Knowledge Sources Bandit Algorithms Finite-time Analysis of the Multiarmed Bandit Problem
Domains Online_Learning Bandit_Algorithms Decision_Making
Last Updated 2026-02-08 18:00 GMT

Overview

Multi-armed bandit policies are sequential decision-making strategies that balance exploration (trying less-known actions to gather information) with exploitation (choosing the action currently believed to be best). They provide a principled framework for making decisions under uncertainty when feedback is limited to the chosen action's reward.

Description

The multi-armed bandit (MAB) problem is a foundational model in online decision-making. An agent repeatedly chooses one of K arms (actions) and receives a stochastic reward drawn from that arm's unknown distribution. The goal is to maximize cumulative reward, or equivalently, minimize regret -- the difference between the agent's total reward and that of the best fixed arm in hindsight.

Key policy families include:

  • Epsilon-greedy: With probability ϵ, explore a random arm; otherwise exploit the current best. Simple but often effective.
  • Upper Confidence Bound (UCB): Select the arm with the highest upper confidence bound on its mean reward. Balances optimism with statistical uncertainty.
  • Bayesian UCB: Uses a Bayesian posterior to compute upper confidence bounds, incorporating prior beliefs.
  • Thompson Sampling: Sample from the posterior distribution of each arm's reward and select the arm with the highest sample. Naturally balances exploration and exploitation.
  • Exp3: Designed for adversarial (non-stochastic) settings using exponential-weight updates.
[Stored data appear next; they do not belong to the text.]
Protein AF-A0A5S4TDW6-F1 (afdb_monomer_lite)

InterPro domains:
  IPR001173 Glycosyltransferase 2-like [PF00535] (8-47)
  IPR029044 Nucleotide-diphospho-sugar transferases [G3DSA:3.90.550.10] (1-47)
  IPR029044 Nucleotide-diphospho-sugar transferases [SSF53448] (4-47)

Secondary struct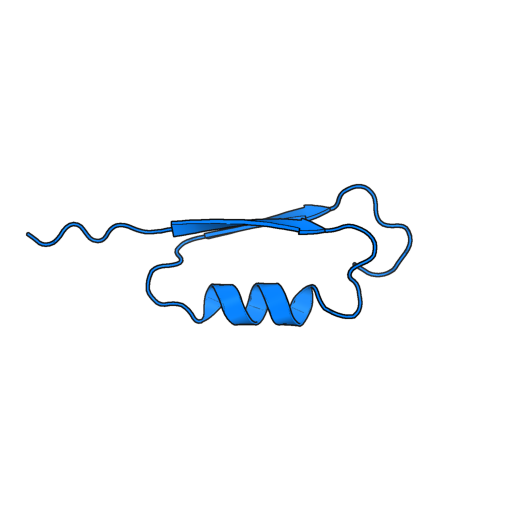ure (DSSP, 8-state):
------EEEEEEESS-TTTHHHHHHHHTTSTTEEEEEEEE---SS--

Foldseek 3Di:
DDPLQADEAEAEDEQCQPPPVVVVVVQVVDPRHPYYHYHDPDYPDPD

pLDDT: mean 94.67, std 10.82, range [46.44, 98.69]

Structure (mmCIF, N/CA/C/O backbone):
data_AF-A0A5S4TDW6-F1
#
_entry.id   AF-A0A5S4TDW6-F1
#
loop_
_atom_site.group_PDB
_atom_site.id
_atom_site.type_symbol
_atom_site.label_atom_id
_atom_site.label_alt_id
_atom_site.label_comp_id
_atom_site.label_asym_id
_atom_site.label_entity_id
_atom_site.label_seq_id
_atom_site.pdbx_PDB_ins_code
_atom_site.Cartn_x
_atom_site.Cartn_y
_atom_site.Cartn_z
_atom_site.occupancy
_atom_site.B_iso_or_equiv
_atom_site.auth_seq_id
_atom_site.auth_comp_id
_atom_site.auth_asym_id
_atom_site.auth_atom_id
_atom_site.pdbx_PDB_model_num
ATOM 1 N N . MET A 1 1 ? -20.908 14.410 21.636 1.00 46.44 1 MET A N 1
ATOM 2 C CA . MET A 1 1 ? -20.499 13.309 20.738 1.00 46.44 1 MET A CA 1
ATOM 3 C C . MET A 1 1 ? -19.148 13.691 20.166 1.00 46.44 1 MET A C 1
ATOM 5 O O . MET A 1 1 ? -19.070 14.751 19.558 1.00 46.44 1 MET A O 1
ATOM 9 N N . ALA A 1 2 ? -18.085 12.933 20.438 1.00 57.69 2 ALA A N 1
ATOM 10 C CA . ALA A 1 2 ? -16.794 13.209 19.811 1.00 57.69 2 ALA A CA 1
ATOM 11 C C . ALA A 1 2 ? -16.918 12.921 18.307 1.00 57.69 2 ALA A C 1
ATOM 13 O O . ALA A 1 2 ? -17.398 11.853 17.935 1.00 57.69 2 ALA A O 1
ATOM 14 N N . SER A 1 3 ? -16.544 13.880 17.459 1.00 63.56 3 SER A N 1
ATOM 15 C CA . SER A 1 3 ? -16.396 13.637 16.024 1.00 63.56 3 SER A CA 1
ATOM 16 C C . SER A 1 3 ? -15.314 12.578 15.844 1.00 63.56 3 SER A C 1
ATOM 18 O O . SER A 1 3 ? -14.156 12.834 16.170 1.00 63.56 3 SER A O 1
ATOM 20 N N . THR A 1 4 ? -15.670 11.390 15.358 1.00 77.12 4 THR A N 1
ATOM 21 C CA . THR A 1 4 ? -14.694 10.382 14.926 1.00 77.12 4 THR A CA 1
ATOM 22 C C . THR A 1 4 ? -14.161 10.807 13.564 1.00 77.12 4 THR A C 1
ATOM 24 O O . THR A 1 4 ? -14.517 10.235 12.535 1.00 77.12 4 THR A O 1
ATOM 27 N N . THR A 1 5 ? -13.390 11.894 13.545 1.00 88.81 5 THR A N 1
ATOM 28 C CA . THR A 1 5 ? -12.742 12.371 12.327 1.00 88.81 5 THR A CA 1
ATOM 29 C C . THR A 1 5 ? -11.819 11.268 11.834 1.00 88.81 5 THR A C 1
ATOM 31 O O . THR A 1 5 ? -10.920 10.846 12.558 1.00 88.81 5 THR A O 1
ATOM 34 N N . THR A 1 6 ? -12.076 10.787 10.625 1.00 9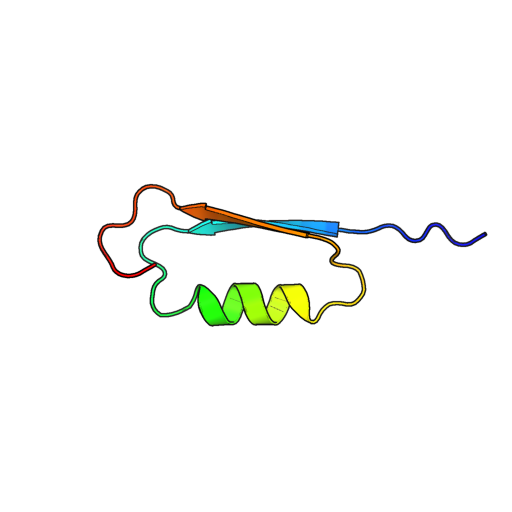5.50 6 THR A N 1
ATOM 35 C CA . THR A 1 6 ? -11.251 9.772 9.975 1.00 95.50 6 THR A CA 1
ATOM 36 C C . THR A 1 6 ? -10.391 10.412 8.895 1.00 95.50 6 THR A C 1
ATOM 38 O O . THR A 1 6 ? -10.697 11.496 8.393 1.00 95.50 6 THR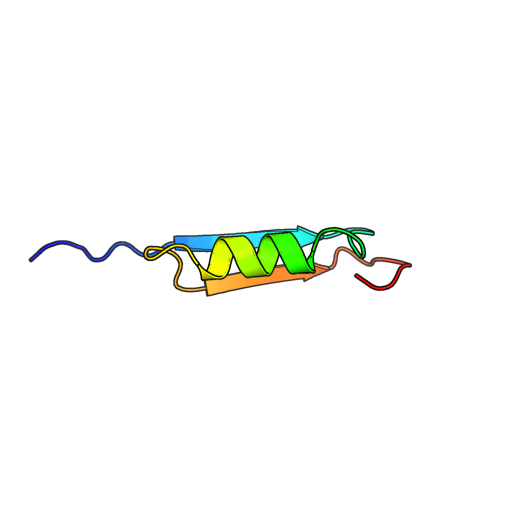 A O 1
ATOM 41 N N . VAL A 1 7 ? -9.283 9.752 8.580 1.00 96.31 7 VAL A N 1
ATOM 42 C CA . VAL A 1 7 ? -8.291 10.186 7.602 1.00 96.31 7 VAL A CA 1
ATOM 43 C C . VAL A 1 7 ? -8.279 9.198 6.441 1.00 96.31 7 VAL A C 1
ATOM 45 O O . VAL A 1 7 ? -8.180 7.989 6.649 1.00 96.31 7 VAL A O 1
ATOM 48 N N . CYS A 1 8 ? -8.334 9.734 5.224 1.00 97.94 8 CYS A N 1
ATOM 49 C CA . CYS A 1 8 ? -7.961 9.015 4.012 1.00 97.94 8 CYS A CA 1
ATOM 50 C C . CYS A 1 8 ? -6.493 9.325 3.698 1.00 97.94 8 CYS A C 1
ATOM 52 O O . CYS A 1 8 ? -6.099 10.494 3.630 1.00 97.94 8 CYS A O 1
ATOM 54 N N . VAL A 1 9 ? -5.676 8.285 3.539 1.00 98.50 9 VAL A N 1
ATOM 55 C CA . VAL A 1 9 ? -4.258 8.412 3.191 1.00 98.50 9 VAL A CA 1
ATOM 56 C C . VAL A 1 9 ? -4.094 8.156 1.698 1.00 98.50 9 VAL A C 1
ATOM 58 O O . VAL A 1 9 ? -4.390 7.064 1.221 1.00 98.50 9 VAL A O 1
ATOM 61 N N . ILE A 1 10 ? -3.577 9.145 0.970 1.00 98.50 10 ILE A N 1
ATOM 62 C CA . ILE A 1 10 ? -3.229 9.004 -0.448 1.00 98.50 10 ILE A CA 1
ATOM 63 C C . ILE A 1 10 ? -1.727 8.748 -0.569 1.00 98.50 10 ILE A C 1
ATOM 65 O O . ILE A 1 10 ? -0.922 9.538 -0.073 1.00 98.50 10 ILE A O 1
ATOM 69 N N . ILE A 1 11 ? -1.348 7.666 -1.248 1.00 98.44 11 ILE A N 1
ATOM 70 C CA . ILE A 1 11 ? 0.048 7.321 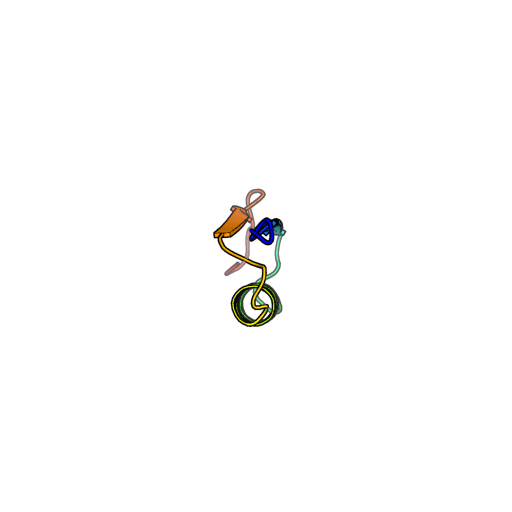-1.534 1.00 98.44 11 ILE A CA 1
ATOM 71 C C . ILE A 1 11 ? 0.229 7.291 -3.050 1.00 98.44 11 ILE A C 1
ATOM 73 O O . ILE A 1 11 ? -0.187 6.340 -3.704 1.00 98.44 11 ILE A O 1
ATOM 77 N N . ALA A 1 12 ? 0.864 8.317 -3.613 1.00 98.44 12 ALA A N 1
ATOM 78 C CA . ALA A 1 12 ? 1.371 8.240 -4.980 1.00 98.44 12 ALA A CA 1
ATOM 79 C C . ALA A 1 12 ? 2.659 7.403 -4.980 1.00 98.44 12 ALA A C 1
ATOM 81 O O . ALA A 1 12 ? 3.596 7.710 -4.237 1.00 98.44 12 ALA A O 1
ATOM 82 N N . ALA A 1 13 ? 2.693 6.336 -5.773 1.00 98.56 13 ALA A N 1
ATOM 83 C CA . ALA A 1 13 ? 3.793 5.385 -5.825 1.00 98.56 13 ALA A CA 1
ATOM 84 C C . ALA A 1 13 ? 4.379 5.332 -7.240 1.00 98.56 13 ALA A C 1
ATOM 86 O O . ALA A 1 13 ? 3.658 5.119 -8.206 1.00 98.56 13 ALA A O 1
ATOM 87 N N . LYS A 1 14 ? 5.697 5.520 -7.345 1.00 98.56 14 LYS A N 1
ATOM 88 C CA . LYS A 1 14 ? 6.480 5.306 -8.563 1.00 98.56 14 LYS A CA 1
ATOM 89 C C . LYS A 1 14 ? 7.727 4.527 -8.189 1.00 98.56 14 LYS A C 1
ATOM 91 O O . LYS A 1 14 ? 8.554 5.046 -7.437 1.00 98.56 14 LYS A O 1
ATOM 96 N N . ASN A 1 15 ? 7.864 3.320 -8.713 1.00 98.62 15 ASN A N 1
ATOM 97 C CA . ASN A 1 15 ? 9.016 2.450 -8.490 1.00 98.62 15 ASN A CA 1
ATOM 98 C C . ASN A 1 15 ? 9.352 2.247 -6.997 1.00 98.62 15 ASN A C 1
ATOM 100 O O . ASN A 1 15 ? 10.475 2.462 -6.522 1.00 98.62 15 ASN A O 1
ATOM 104 N N . ALA A 1 16 ? 8.315 1.940 -6.224 1.00 98.50 16 ALA A N 1
ATOM 105 C CA . ALA A 1 16 ? 8.322 1.803 -4.781 1.00 98.50 16 ALA A CA 1
ATOM 106 C C . ALA A 1 16 ? 8.259 0.338 -4.312 1.00 98.50 16 ALA A C 1
ATOM 108 O O . ALA A 1 16 ? 7.938 0.114 -3.141 1.00 98.50 16 ALA A O 1
ATOM 109 N N . GLU A 1 17 ? 8.618 -0.649 -5.147 1.00 98.62 17 GLU A N 1
ATOM 110 C CA . GLU A 1 17 ? 8.512 -2.090 -4.834 1.00 98.62 17 GLU A CA 1
ATOM 111 C C . GLU A 1 17 ? 9.071 -2.446 -3.438 1.00 98.62 17 GLU A C 1
ATOM 113 O O . GLU A 1 17 ? 8.513 -3.246 -2.685 1.00 98.62 17 GLU A O 1
ATOM 118 N N . ARG A 1 18 ? 10.162 -1.782 -3.031 1.00 98.56 18 ARG A N 1
ATOM 119 C CA . ARG A 1 18 ? 10.879 -2.071 -1.779 1.00 98.56 18 ARG A CA 1
ATOM 120 C C . ARG A 1 18 ? 10.207 -1.490 -0.536 1.00 98.56 18 ARG A C 1
ATOM 122 O O . ARG A 1 18 ? 10.565 -1.866 0.582 1.00 98.56 18 ARG A O 1
ATOM 129 N N . THR A 1 19 ? 9.300 -0.527 -0.688 1.00 98.50 19 THR A N 1
ATOM 130 C CA . THR A 1 19 ? 8.781 0.277 0.431 1.00 98.50 19 THR A CA 1
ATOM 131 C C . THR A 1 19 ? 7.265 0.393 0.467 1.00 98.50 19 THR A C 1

Robust when rewards are chosen by an adversary.
  • LinUCB: A contextual bandit algorithm that uses linear models to predict rewards as a function of context features.

Usage

Use multi-armed bandit policies when:

  • You must choose among a finite set of actions with uncertain outcomes.
  • Feedback is limited to the reward of the chosen action (partial or bandit feedback).
  • You need to balance exploration of new actions with exploitation of known good actions.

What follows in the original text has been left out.